Чехову нетрудно было отказаться от манеры Тургенева, которая казалась ему устаревшей. Искусство Достоевского никогда его не искушало: он не любил ни идей, снабженных для правдоподобия именем и костюмом, ни аффектации, ни напряженной интриги повествования. Был, однако, писатель, под влияние которого Антон Павлович мог бы легко подпасть. В незаконченном рассказе «Письмо» герой повествования читает книгу неназванного автора и так отзывается о ней: «Какая сила! Форма, по–видимому, неуклюжа, но зато какая широкая свобода, какой страшный, необъятный художник чувствуется в этой неуклюжести! В одной фразе три раза «который» и два раза «видимо», фраза сделана дурно, не кистью, а точно мочалкой, но какой фонтан бьет из–под этих «которых», какая прячется под ним гибкая, стройная, глубокая мысль, какая кричащая правда!» Легко догадаться, чье произведение читал герой «Письма», — Чехов говорил Щукину: «Вы обратили внимание на язык Толстого? Громадные периоды, предложения нагромождены одно на другое. Не думайте, что это случайно, что это недостаток. Это искусство, и оно дается после труда». С тех пор прошло более чем полвека; все переменилось в нашей стране— и ритм жизни, и люди, и орфография; но в книгах многих современных авторов я нахожу те самые придаточные, то замедленное, нарочито неуклюжее повествование, о которых говорил Чехов. А неуверенный в себе, скромнейший Антон Павлович, лично знавший Толстого, его боготворивший, сумел избежать подражания, создал свой ритм, свою манеру письма.
Флобер мечтал написать роман, в котором ничего не происходило бы. Такого романа он не написал. («Бювар и Пекюше» стал, может быть и не по воле автора, сатирой.) Чехов говорил много раз, что нужно писать просто и о простом, например, как Петр Семенович женился на Марье Ивановне. Беллетристы шутили: Антон Павлович, исправляя рассказ, выбрасывает из него все, остается только, что он и она были молоды, влюбились, поженились, а потом были несчастны.

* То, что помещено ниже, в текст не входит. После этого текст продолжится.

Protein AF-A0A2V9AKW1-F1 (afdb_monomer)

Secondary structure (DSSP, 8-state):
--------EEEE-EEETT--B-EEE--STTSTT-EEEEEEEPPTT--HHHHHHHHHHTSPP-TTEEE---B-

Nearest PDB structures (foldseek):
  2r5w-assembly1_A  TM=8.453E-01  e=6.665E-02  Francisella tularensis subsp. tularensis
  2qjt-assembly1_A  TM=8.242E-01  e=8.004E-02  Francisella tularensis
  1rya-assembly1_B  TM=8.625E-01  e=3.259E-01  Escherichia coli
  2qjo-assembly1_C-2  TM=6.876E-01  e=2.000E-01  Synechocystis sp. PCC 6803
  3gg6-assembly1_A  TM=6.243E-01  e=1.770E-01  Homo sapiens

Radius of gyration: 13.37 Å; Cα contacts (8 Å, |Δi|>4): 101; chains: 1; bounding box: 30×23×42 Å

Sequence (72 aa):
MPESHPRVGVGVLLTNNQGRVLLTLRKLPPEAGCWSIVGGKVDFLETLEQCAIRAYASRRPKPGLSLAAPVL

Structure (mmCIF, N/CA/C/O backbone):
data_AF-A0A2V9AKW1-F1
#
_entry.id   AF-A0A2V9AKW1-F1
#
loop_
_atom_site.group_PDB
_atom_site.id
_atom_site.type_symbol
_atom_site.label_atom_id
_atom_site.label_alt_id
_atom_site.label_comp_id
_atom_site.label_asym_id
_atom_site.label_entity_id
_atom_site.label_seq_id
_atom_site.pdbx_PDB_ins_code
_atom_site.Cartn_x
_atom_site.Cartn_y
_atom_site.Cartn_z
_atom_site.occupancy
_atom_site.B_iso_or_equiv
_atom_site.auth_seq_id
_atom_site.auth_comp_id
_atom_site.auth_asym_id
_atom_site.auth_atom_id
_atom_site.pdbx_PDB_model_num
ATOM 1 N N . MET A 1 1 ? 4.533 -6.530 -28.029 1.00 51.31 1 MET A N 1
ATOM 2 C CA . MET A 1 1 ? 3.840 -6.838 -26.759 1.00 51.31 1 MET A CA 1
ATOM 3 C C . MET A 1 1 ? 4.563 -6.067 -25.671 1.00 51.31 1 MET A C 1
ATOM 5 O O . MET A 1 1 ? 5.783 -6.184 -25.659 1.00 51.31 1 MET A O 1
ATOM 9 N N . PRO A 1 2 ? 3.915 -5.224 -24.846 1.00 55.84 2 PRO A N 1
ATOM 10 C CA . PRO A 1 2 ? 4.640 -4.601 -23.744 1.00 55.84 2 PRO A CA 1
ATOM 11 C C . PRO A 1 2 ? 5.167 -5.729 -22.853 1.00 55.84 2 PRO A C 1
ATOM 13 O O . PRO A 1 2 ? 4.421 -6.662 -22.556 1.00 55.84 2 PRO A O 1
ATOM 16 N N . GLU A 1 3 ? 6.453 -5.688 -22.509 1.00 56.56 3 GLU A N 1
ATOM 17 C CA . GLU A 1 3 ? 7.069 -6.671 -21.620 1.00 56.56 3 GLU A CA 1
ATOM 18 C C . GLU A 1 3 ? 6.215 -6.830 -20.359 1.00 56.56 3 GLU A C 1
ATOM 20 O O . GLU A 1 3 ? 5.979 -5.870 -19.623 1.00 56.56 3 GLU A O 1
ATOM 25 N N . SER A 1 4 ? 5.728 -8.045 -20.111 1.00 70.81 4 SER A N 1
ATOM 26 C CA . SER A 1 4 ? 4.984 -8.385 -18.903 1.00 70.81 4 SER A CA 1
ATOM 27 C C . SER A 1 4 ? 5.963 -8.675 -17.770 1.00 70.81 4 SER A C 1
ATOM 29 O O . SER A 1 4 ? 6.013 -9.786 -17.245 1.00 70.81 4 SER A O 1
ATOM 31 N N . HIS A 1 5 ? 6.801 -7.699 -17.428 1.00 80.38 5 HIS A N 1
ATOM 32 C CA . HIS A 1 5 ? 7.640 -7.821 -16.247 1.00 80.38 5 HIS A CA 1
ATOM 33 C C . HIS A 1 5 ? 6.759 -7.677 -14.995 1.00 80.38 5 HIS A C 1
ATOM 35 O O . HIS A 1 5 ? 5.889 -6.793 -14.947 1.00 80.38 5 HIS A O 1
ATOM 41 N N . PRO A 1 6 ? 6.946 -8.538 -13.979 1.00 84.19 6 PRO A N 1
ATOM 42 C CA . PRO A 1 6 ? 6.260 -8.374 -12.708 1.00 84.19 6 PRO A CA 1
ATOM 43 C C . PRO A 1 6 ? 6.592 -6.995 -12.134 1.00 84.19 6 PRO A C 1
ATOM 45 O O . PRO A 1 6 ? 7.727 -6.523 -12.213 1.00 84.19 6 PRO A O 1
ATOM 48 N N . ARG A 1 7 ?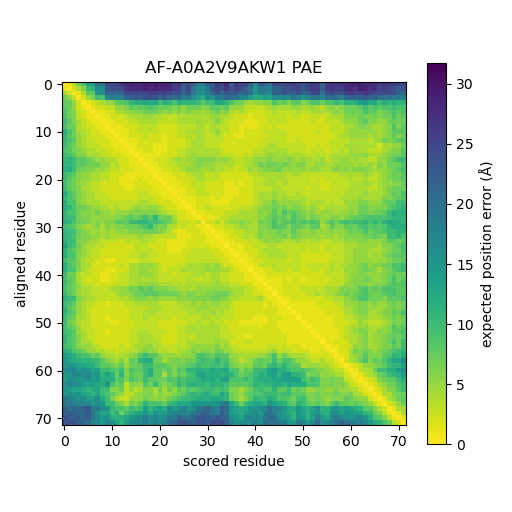 5.580 -6.330 -11.575 1.00 85.69 7 ARG A N 1
ATOM 49 C CA . ARG A 1 7 ? 5.74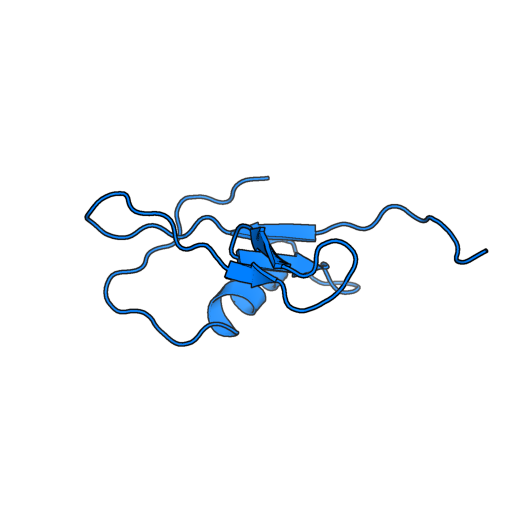6 -5.044 -10.895 1.00 85.69 7 ARG A CA 1
ATOM 50 C C . ARG A 1 7 ? 5.377 -5.184 -9.436 1.00 85.69 7 ARG A C 1
ATOM 52 O O . ARG A 1 7 ? 4.401 -5.852 -9.108 1.00 85.69 7 ARG A O 1
ATOM 59 N N . VAL A 1 8 ? 6.142 -4.503 -8.596 1.00 89.25 8 VAL A N 1
ATOM 60 C CA . VAL A 1 8 ? 5.888 -4.417 -7.162 1.00 89.25 8 VAL A CA 1
ATOM 61 C C . VAL A 1 8 ? 4.976 -3.223 -6.900 1.00 89.25 8 VAL A C 1
ATOM 63 O O . VAL A 1 8 ? 5.163 -2.130 -7.445 1.00 89.25 8 VAL A O 1
ATOM 66 N N . GLY A 1 9 ? 3.956 -3.446 -6.084 1.00 89.81 9 GLY A N 1
ATOM 67 C CA . GLY A 1 9 ? 3.087 -2.403 -5.566 1.00 89.81 9 GLY A CA 1
ATOM 68 C C . GLY A 1 9 ? 2.940 -2.558 -4.064 1.00 89.81 9 GLY A C 1
ATOM 69 O O . GLY A 1 9 ? 3.186 -3.635 -3.529 1.00 89.81 9 GLY A O 1
ATOM 70 N N . VAL A 1 10 ? 2.537 -1.481 -3.402 1.00 92.00 10 VAL A N 1
ATOM 71 C CA . VAL A 1 10 ? 2.233 -1.488 -1.971 1.00 92.00 10 VAL A CA 1
ATOM 72 C C . VAL A 1 10 ? 0.778 -1.100 -1.751 1.00 92.00 10 VAL A C 1
ATOM 74 O O . VAL A 1 10 ? 0.258 -0.182 -2.399 1.00 92.00 10 VAL A O 1
ATOM 77 N N . GLY A 1 11 ? 0.129 -1.814 -0.836 1.00 90.56 11 GLY A N 1
ATOM 78 C CA . GLY A 1 11 ? -1.198 -1.515 -0.323 1.00 90.56 11 GLY A CA 1
ATOM 79 C C . GLY A 1 11 ? -1.120 -0.939 1.087 1.00 90.56 11 GLY A C 1
ATOM 80 O O . GLY A 1 11 ? -0.328 -1.370 1.916 1.00 90.56 11 GLY A O 1
ATOM 81 N N . VAL A 1 12 ? -1.963 0.045 1.373 1.00 89.38 12 VAL A N 1
ATOM 82 C CA . VAL A 1 12 ? -2.091 0.679 2.681 1.00 89.38 12 VAL A CA 1
ATOM 83 C C . VAL A 1 12 ? -3.536 0.554 3.128 1.00 89.38 12 VAL A C 1
ATOM 85 O O . VAL A 1 12 ? -4.452 1.131 2.528 1.00 89.38 12 VAL A O 1
ATOM 88 N N . LEU A 1 13 ? -3.739 -0.195 4.208 1.00 90.31 13 LEU A N 1
ATOM 89 C CA . LEU A 1 13 ? -5.034 -0.292 4.853 1.00 90.31 13 LEU A CA 1
ATOM 90 C C . LEU A 1 13 ? -5.186 0.883 5.818 1.00 90.31 13 LEU A C 1
ATOM 92 O O . LEU A 1 13 ? -4.399 1.073 6.739 1.00 90.31 13 LEU A O 1
ATOM 96 N N . LEU A 1 14 ? -6.202 1.703 5.588 1.00 87.44 14 LEU A N 1
ATOM 97 C CA . LEU A 1 14 ? -6.477 2.867 6.416 1.00 87.44 14 LEU A CA 1
ATOM 98 C C . LEU A 1 14 ? -7.820 2.682 7.091 1.00 87.44 14 LEU A C 1
ATOM 100 O O . LEU A 1 14 ? -8.828 2.490 6.406 1.00 87.44 14 LEU A O 1
ATOM 104 N N . THR A 1 15 ? -7.832 2.770 8.415 1.00 89.50 15 THR A N 1
ATOM 105 C CA . THR A 1 15 ? -9.033 2.558 9.221 1.00 89.50 15 THR A CA 1
ATOM 106 C C . THR A 1 15 ? -9.344 3.772 10.071 1.00 89.50 15 THR A C 1
ATOM 108 O O . THR A 1 15 ? -8.441 4.490 10.501 1.00 89.50 15 THR A O 1
ATOM 111 N N . ASN A 1 16 ? -10.629 4.012 10.319 1.00 88.31 16 ASN A N 1
ATOM 112 C CA . ASN A 1 16 ? -11.057 4.985 11.319 1.00 88.31 16 ASN A CA 1
ATOM 113 C C . ASN A 1 16 ? -11.354 4.311 12.670 1.00 88.31 16 ASN A C 1
ATOM 115 O O . ASN A 1 16 ? -11.396 3.085 12.770 1.00 88.31 16 ASN A O 1
ATOM 119 N N . ASN A 1 17 ? -11.656 5.113 13.693 1.00 88.50 17 ASN A N 1
ATOM 120 C CA . ASN A 1 17 ? -11.989 4.628 15.043 1.00 88.50 17 ASN A CA 1
ATOM 121 C C . ASN A 1 17 ? -13.262 3.758 15.108 1.00 88.50 17 ASN A C 1
ATOM 123 O O . ASN A 1 17 ? -13.565 3.190 16.149 1.00 88.50 17 ASN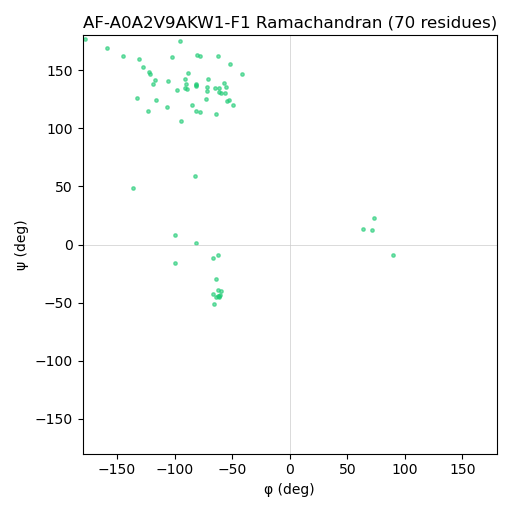 A O 1
ATOM 127 N N . GLN A 1 18 ? -14.025 3.671 14.016 1.00 91.44 18 GLN A N 1
ATOM 128 C CA . GLN A 1 18 ? -15.211 2.821 13.893 1.00 91.44 18 GLN A CA 1
ATOM 129 C C . GLN A 1 18 ? -14.907 1.511 13.145 1.00 91.44 18 GLN A C 1
ATOM 131 O O . GLN A 1 18 ? -15.836 0.805 12.762 1.00 91.44 18 GLN A O 1
ATOM 136 N N . GLY A 1 19 ? -13.633 1.216 12.860 1.00 88.19 19 GLY A N 1
ATOM 137 C CA . GLY A 1 19 ? -13.220 0.027 12.112 1.00 88.19 19 GLY A CA 1
ATOM 138 C C . GLY A 1 19 ? -13.560 0.069 10.618 1.00 88.19 19 GLY A C 1
ATOM 139 O O . GLY A 1 19 ? -13.487 -0.952 9.941 1.00 88.19 19 GLY A O 1
ATOM 140 N N . ARG A 1 20 ? -13.945 1.230 10.070 1.00 90.56 20 ARG A N 1
ATOM 141 C CA . ARG A 1 20 ? -14.256 1.373 8.639 1.00 90.56 20 ARG A CA 1
ATOM 142 C C . ARG A 1 20 ? -12.975 1.544 7.839 1.00 90.56 20 ARG A C 1
ATOM 144 O O . ARG A 1 20 ? -12.126 2.348 8.219 1.00 90.56 20 ARG A O 1
ATOM 151 N N . VAL A 1 21 ? -12.888 0.860 6.702 1.00 90.38 21 VAL A N 1
ATOM 152 C CA . VAL A 1 21 ? -11.742 0.924 5.786 1.00 90.38 21 VAL A CA 1
ATOM 153 C C . VAL A 1 21 ? -11.943 2.015 4.737 1.00 90.38 21 VAL A C 1
ATOM 155 O O . VAL A 1 21 ? -13.005 2.114 4.118 1.00 90.38 21 VAL A O 1
ATOM 158 N N . LEU A 1 22 ? -10.909 2.822 4.491 1.00 89.94 22 LEU A N 1
ATOM 159 C CA . LEU A 1 22 ? -10.902 3.746 3.364 1.00 89.94 22 LEU A CA 1
ATOM 160 C C . LEU A 1 22 ? -10.596 2.996 2.066 1.00 89.94 22 LEU A C 1
ATOM 162 O O . LEU A 1 22 ? -9.473 2.552 1.833 1.00 89.94 22 LEU A O 1
ATOM 166 N N . LEU A 1 23 ? -11.591 2.954 1.187 1.00 91.75 23 LEU A N 1
ATOM 167 C CA . LEU A 1 23 ? -11.443 2.481 -0.182 1.00 91.75 23 LEU A CA 1
ATOM 168 C C . LEU A 1 23 ? -11.371 3.639 -1.170 1.00 91.75 23 LEU A C 1
ATOM 170 O O . LEU A 1 23 ? -11.743 4.786 -0.896 1.00 91.75 23 LEU A O 1
ATOM 174 N N . THR A 1 24 ? -10.865 3.318 -2.351 1.00 90.00 24 THR A N 1
ATOM 175 C CA . THR A 1 24 ? -10.557 4.275 -3.395 1.00 90.00 24 THR A CA 1
ATOM 176 C C . THR A 1 24 ? -11.119 3.778 -4.709 1.00 90.00 24 THR A C 1
ATOM 178 O O . THR A 1 24 ? -10.870 2.642 -5.104 1.00 90.00 24 THR A O 1
ATOM 181 N N . LEU A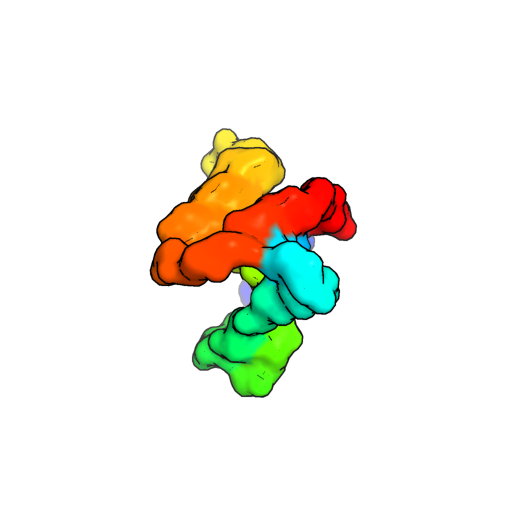 1 25 ? -11.914 4.620 -5.365 1.00 91.94 25 LEU A N 1
ATOM 182 C CA . LEU A 1 25 ? -12.476 4.292 -6.665 1.00 91.94 25 LEU A CA 1
ATOM 183 C C . LEU A 1 25 ? -11.425 4.566 -7.738 1.00 91.94 25 LEU A C 1
ATOM 185 O O . LEU A 1 25 ? -11.001 5.711 -7.937 1.00 91.94 25 LEU A O 1
ATOM 189 N N . ARG A 1 26 ? -10.983 3.507 -8.411 1.00 90.50 26 ARG A N 1
ATOM 190 C CA . ARG A 1 26 ? -9.979 3.592 -9.464 1.00 90.50 26 ARG A CA 1
ATOM 191 C C . ARG A 1 26 ? -10.569 4.247 -10.707 1.00 90.50 26 ARG A C 1
ATOM 193 O O . ARG A 1 26 ? -11.632 3.865 -11.182 1.00 90.50 26 ARG A O 1
ATOM 200 N N . LYS A 1 27 ? -9.846 5.217 -11.266 1.00 89.69 27 LYS A N 1
ATOM 201 C CA . LYS A 1 27 ? -10.248 5.919 -12.498 1.00 89.69 27 LYS A CA 1
ATOM 202 C C . LYS A 1 27 ? -9.542 5.407 -13.753 1.00 89.69 27 LYS A C 1
ATOM 204 O O . LYS A 1 27 ? -9.976 5.722 -14.852 1.00 89.69 27 LYS A O 1
ATOM 209 N N . LEU A 1 28 ? -8.449 4.657 -13.592 1.00 85.12 28 LEU A N 1
ATOM 210 C CA . LEU A 1 28 ? -7.555 4.262 -14.682 1.00 85.12 28 LEU A CA 1
ATOM 211 C C . LEU A 1 28 ? -7.442 2.729 -14.802 1.00 85.12 28 LEU A C 1
ATOM 213 O O . LEU A 1 28 ? -7.456 2.038 -13.769 1.00 85.12 28 LEU A O 1
ATOM 217 N N . PRO A 1 29 ? -7.267 2.197 -16.031 1.00 83.69 29 PRO A N 1
ATOM 218 C CA . PRO A 1 29 ? -6.947 0.789 -16.271 1.00 83.69 29 PRO A CA 1
ATOM 219 C C . PRO A 1 29 ? -5.733 0.309 -15.450 1.00 83.69 29 PRO A C 1
ATOM 221 O O . PRO A 1 29 ? -4.888 1.125 -15.064 1.00 83.69 29 PRO A O 1
ATOM 224 N N . PRO A 1 30 ? -5.604 -0.999 -15.159 1.00 71.19 30 PRO A N 1
ATOM 225 C CA . PRO A 1 30 ? -6.424 -2.120 -15.645 1.00 71.19 30 PRO A CA 1
ATOM 226 C C . PRO A 1 30 ? -7.761 -2.360 -14.914 1.00 71.19 30 PRO A C 1
ATOM 228 O O . PRO A 1 30 ? -8.494 -3.256 -15.300 1.00 71.19 30 PRO A O 1
ATOM 231 N N . GLU A 1 31 ? -8.135 -1.553 -13.918 1.00 84.38 31 GLU A N 1
ATOM 232 C CA . GLU A 1 31 ? -9.357 -1.783 -13.118 1.00 84.38 31 GLU A CA 1
ATOM 233 C C . GLU A 1 31 ? -10.134 -0.477 -12.896 1.00 84.38 31 GLU A C 1
ATOM 235 O O . GLU A 1 31 ? -10.450 -0.095 -11.769 1.00 84.38 31 GLU A O 1
ATOM 240 N N . ALA A 1 32 ? -10.361 0.289 -13.963 1.00 90.31 32 ALA A N 1
ATOM 241 C CA . ALA A 1 32 ? -11.180 1.494 -13.867 1.00 90.31 32 ALA A CA 1
ATOM 242 C C . ALA A 1 32 ? -12.609 1.122 -13.426 1.00 90.31 32 ALA A C 1
ATOM 244 O O . ALA A 1 32 ? -13.188 0.173 -13.944 1.00 90.31 32 ALA A O 1
ATOM 245 N N . GLY A 1 33 ? -13.172 1.862 -12.469 1.00 93.50 33 GLY A N 1
ATOM 246 C CA . GLY A 1 33 ? -14.500 1.604 -11.901 1.00 93.50 33 GLY A CA 1
ATOM 247 C C . GLY A 1 33 ? -14.520 0.663 -10.691 1.00 93.50 33 GLY A C 1
ATOM 248 O O . GLY A 1 33 ? -15.542 0.589 -10.014 1.00 93.50 33 GLY A O 1
ATOM 249 N N . CYS A 1 34 ? -13.407 0.004 -10.357 1.00 93.81 34 CYS A N 1
ATOM 250 C CA . CYS A 1 34 ? -13.322 -0.865 -9.183 1.00 93.81 34 CYS A CA 1
ATOM 251 C C . CYS A 1 34 ? -12.899 -0.099 -7.920 1.00 93.81 34 CYS A C 1
ATOM 253 O O . CYS A 1 34 ? -12.103 0.847 -7.970 1.00 93.81 34 CYS A O 1
ATOM 255 N N . TRP A 1 35 ? -13.403 -0.543 -6.768 1.00 93.81 35 TRP A N 1
ATOM 256 C CA . TRP A 1 35 ? -12.910 -0.111 -5.462 1.00 93.81 35 TRP A CA 1
ATOM 257 C C . TRP A 1 35 ? -11.657 -0.900 -5.088 1.00 93.81 35 TRP A C 1
ATOM 259 O O . TRP A 1 35 ? -11.614 -2.115 -5.244 1.00 93.81 35 TRP A O 1
ATOM 269 N N . SER A 1 36 ? -10.646 -0.210 -4.572 1.00 90.75 36 SER A N 1
ATOM 270 C CA . SER A 1 36 ? -9.402 -0.820 -4.103 1.00 90.75 36 SER A CA 1
ATOM 271 C C . SER A 1 36 ? -8.868 -0.074 -2.882 1.00 90.75 36 SER A C 1
ATOM 273 O O . SER A 1 36 ? -9.260 1.070 -2.622 1.00 90.75 36 SER A O 1
ATOM 275 N N . ILE A 1 37 ? -7.973 -0.710 -2.131 1.00 90.94 37 ILE A N 1
ATOM 276 C CA . ILE A 1 37 ? -7.253 -0.071 -1.025 1.00 90.94 37 ILE A CA 1
ATOM 277 C C . ILE A 1 37 ? -6.379 1.084 -1.537 1.00 90.94 37 ILE A C 1
ATOM 279 O O . ILE A 1 37 ? -6.109 1.213 -2.735 1.00 90.94 37 ILE A O 1
ATOM 283 N N . VAL A 1 38 ? -5.963 1.979 -0.639 1.00 90.06 38 VAL A N 1
ATOM 284 C CA . VAL A 1 38 ? -4.971 3.002 -0.997 1.00 90.06 38 VAL A CA 1
ATOM 285 C C . VAL A 1 38 ? -3.666 2.288 -1.320 1.00 90.06 38 VAL A C 1
ATOM 287 O O . VAL A 1 38 ? -3.268 1.389 -0.597 1.00 90.06 38 VAL A O 1
ATOM 290 N N . GLY A 1 39 ? -2.998 2.667 -2.399 1.00 89.50 39 GLY A N 1
ATOM 291 C CA . GLY A 1 39 ? -1.763 2.011 -2.792 1.00 89.50 39 GLY A CA 1
ATOM 292 C C . GLY A 1 39 ? -1.152 2.635 -4.029 1.00 89.50 39 GLY A C 1
ATOM 293 O O . GLY A 1 39 ? -1.721 3.554 -4.630 1.00 89.50 39 GLY A O 1
ATOM 294 N N . GLY A 1 40 ? 0.014 2.126 -4.396 1.00 88.56 40 GLY A N 1
ATOM 295 C CA . GLY A 1 40 ? 0.807 2.647 -5.497 1.00 88.56 40 GLY A CA 1
ATOM 296 C C . GLY A 1 40 ? 1.795 1.623 -6.028 1.00 88.56 40 GLY A C 1
ATOM 297 O O . GLY A 1 40 ? 1.996 0.560 -5.444 1.00 88.56 40 GLY A O 1
ATOM 298 N N . LYS A 1 41 ? 2.394 1.952 -7.172 1.00 90.75 41 LYS A N 1
ATOM 299 C CA . LYS A 1 41 ? 3.557 1.231 -7.689 1.00 90.75 41 LYS A CA 1
ATOM 300 C C . LYS A 1 41 ? 4.795 1.758 -6.974 1.00 90.75 41 LYS A C 1
ATOM 302 O O . LYS A 1 41 ? 4.908 2.973 -6.796 1.00 90.75 41 LYS A O 1
ATOM 307 N N . VAL A 1 42 ? 5.679 0.842 -6.600 1.00 91.56 42 VAL A N 1
ATOM 308 C CA . VAL A 1 42 ? 6.979 1.185 -6.023 1.00 91.56 42 VAL A CA 1
ATOM 309 C C . VAL A 1 42 ? 7.851 1.741 -7.140 1.00 91.56 42 VAL A C 1
ATOM 311 O O . VAL A 1 42 ? 7.985 1.108 -8.193 1.00 91.56 42 VAL 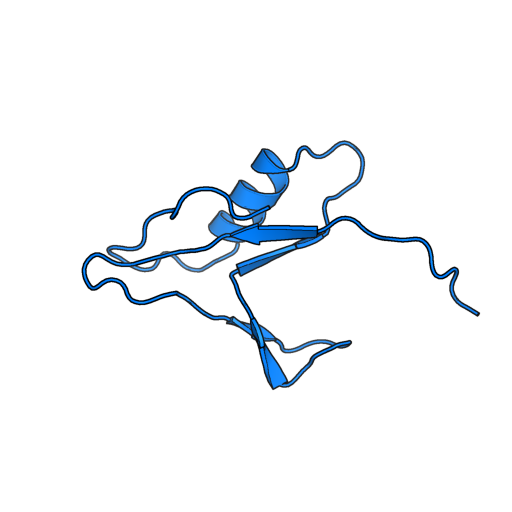A O 1
ATOM 314 N N . ASP A 1 43 ? 8.378 2.943 -6.935 1.00 91.12 43 ASP A N 1
ATOM 315 C CA . ASP A 1 43 ? 9.273 3.581 -7.895 1.00 91.12 43 ASP A CA 1
ATOM 316 C C . ASP A 1 43 ? 10.704 3.027 -7.761 1.00 91.12 43 ASP A C 1
ATOM 318 O O . ASP A 1 43 ? 11.064 2.365 -6.785 1.00 91.12 43 ASP A O 1
ATOM 322 N N . PHE A 1 44 ? 11.541 3.244 -8.777 1.00 89.50 44 PHE A N 1
ATOM 323 C CA . PHE A 1 44 ? 12.914 2.737 -8.760 1.00 89.50 44 PHE A CA 1
ATOM 324 C C . PHE A 1 44 ? 13.702 3.340 -7.585 1.00 89.50 44 PHE A C 1
ATOM 326 O O . PHE A 1 44 ? 13.695 4.555 -7.401 1.00 89.50 44 PHE A O 1
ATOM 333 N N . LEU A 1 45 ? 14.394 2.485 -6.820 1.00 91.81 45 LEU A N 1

Антон Павлович отвечал: «Послушайте же, но ведь так оно и есть на самом деле…»
Толстой, ценивший рассказы Чехова, не принимал его пьес, считал его неудачным драматургом; это мнение разделялось многими. В пьесах Чехова не было ничего связанного с вековым представлением о театре: ни внешнего, ни внутреннего действия, почти живые картины, порой с выстрелами под занавес, где пуля означает только точку. Жан-Луи Барро говорит о чеховском театре: «Каждая минута полна, но полнота эта не в диалоге, а в молчании, в ощущении жизни».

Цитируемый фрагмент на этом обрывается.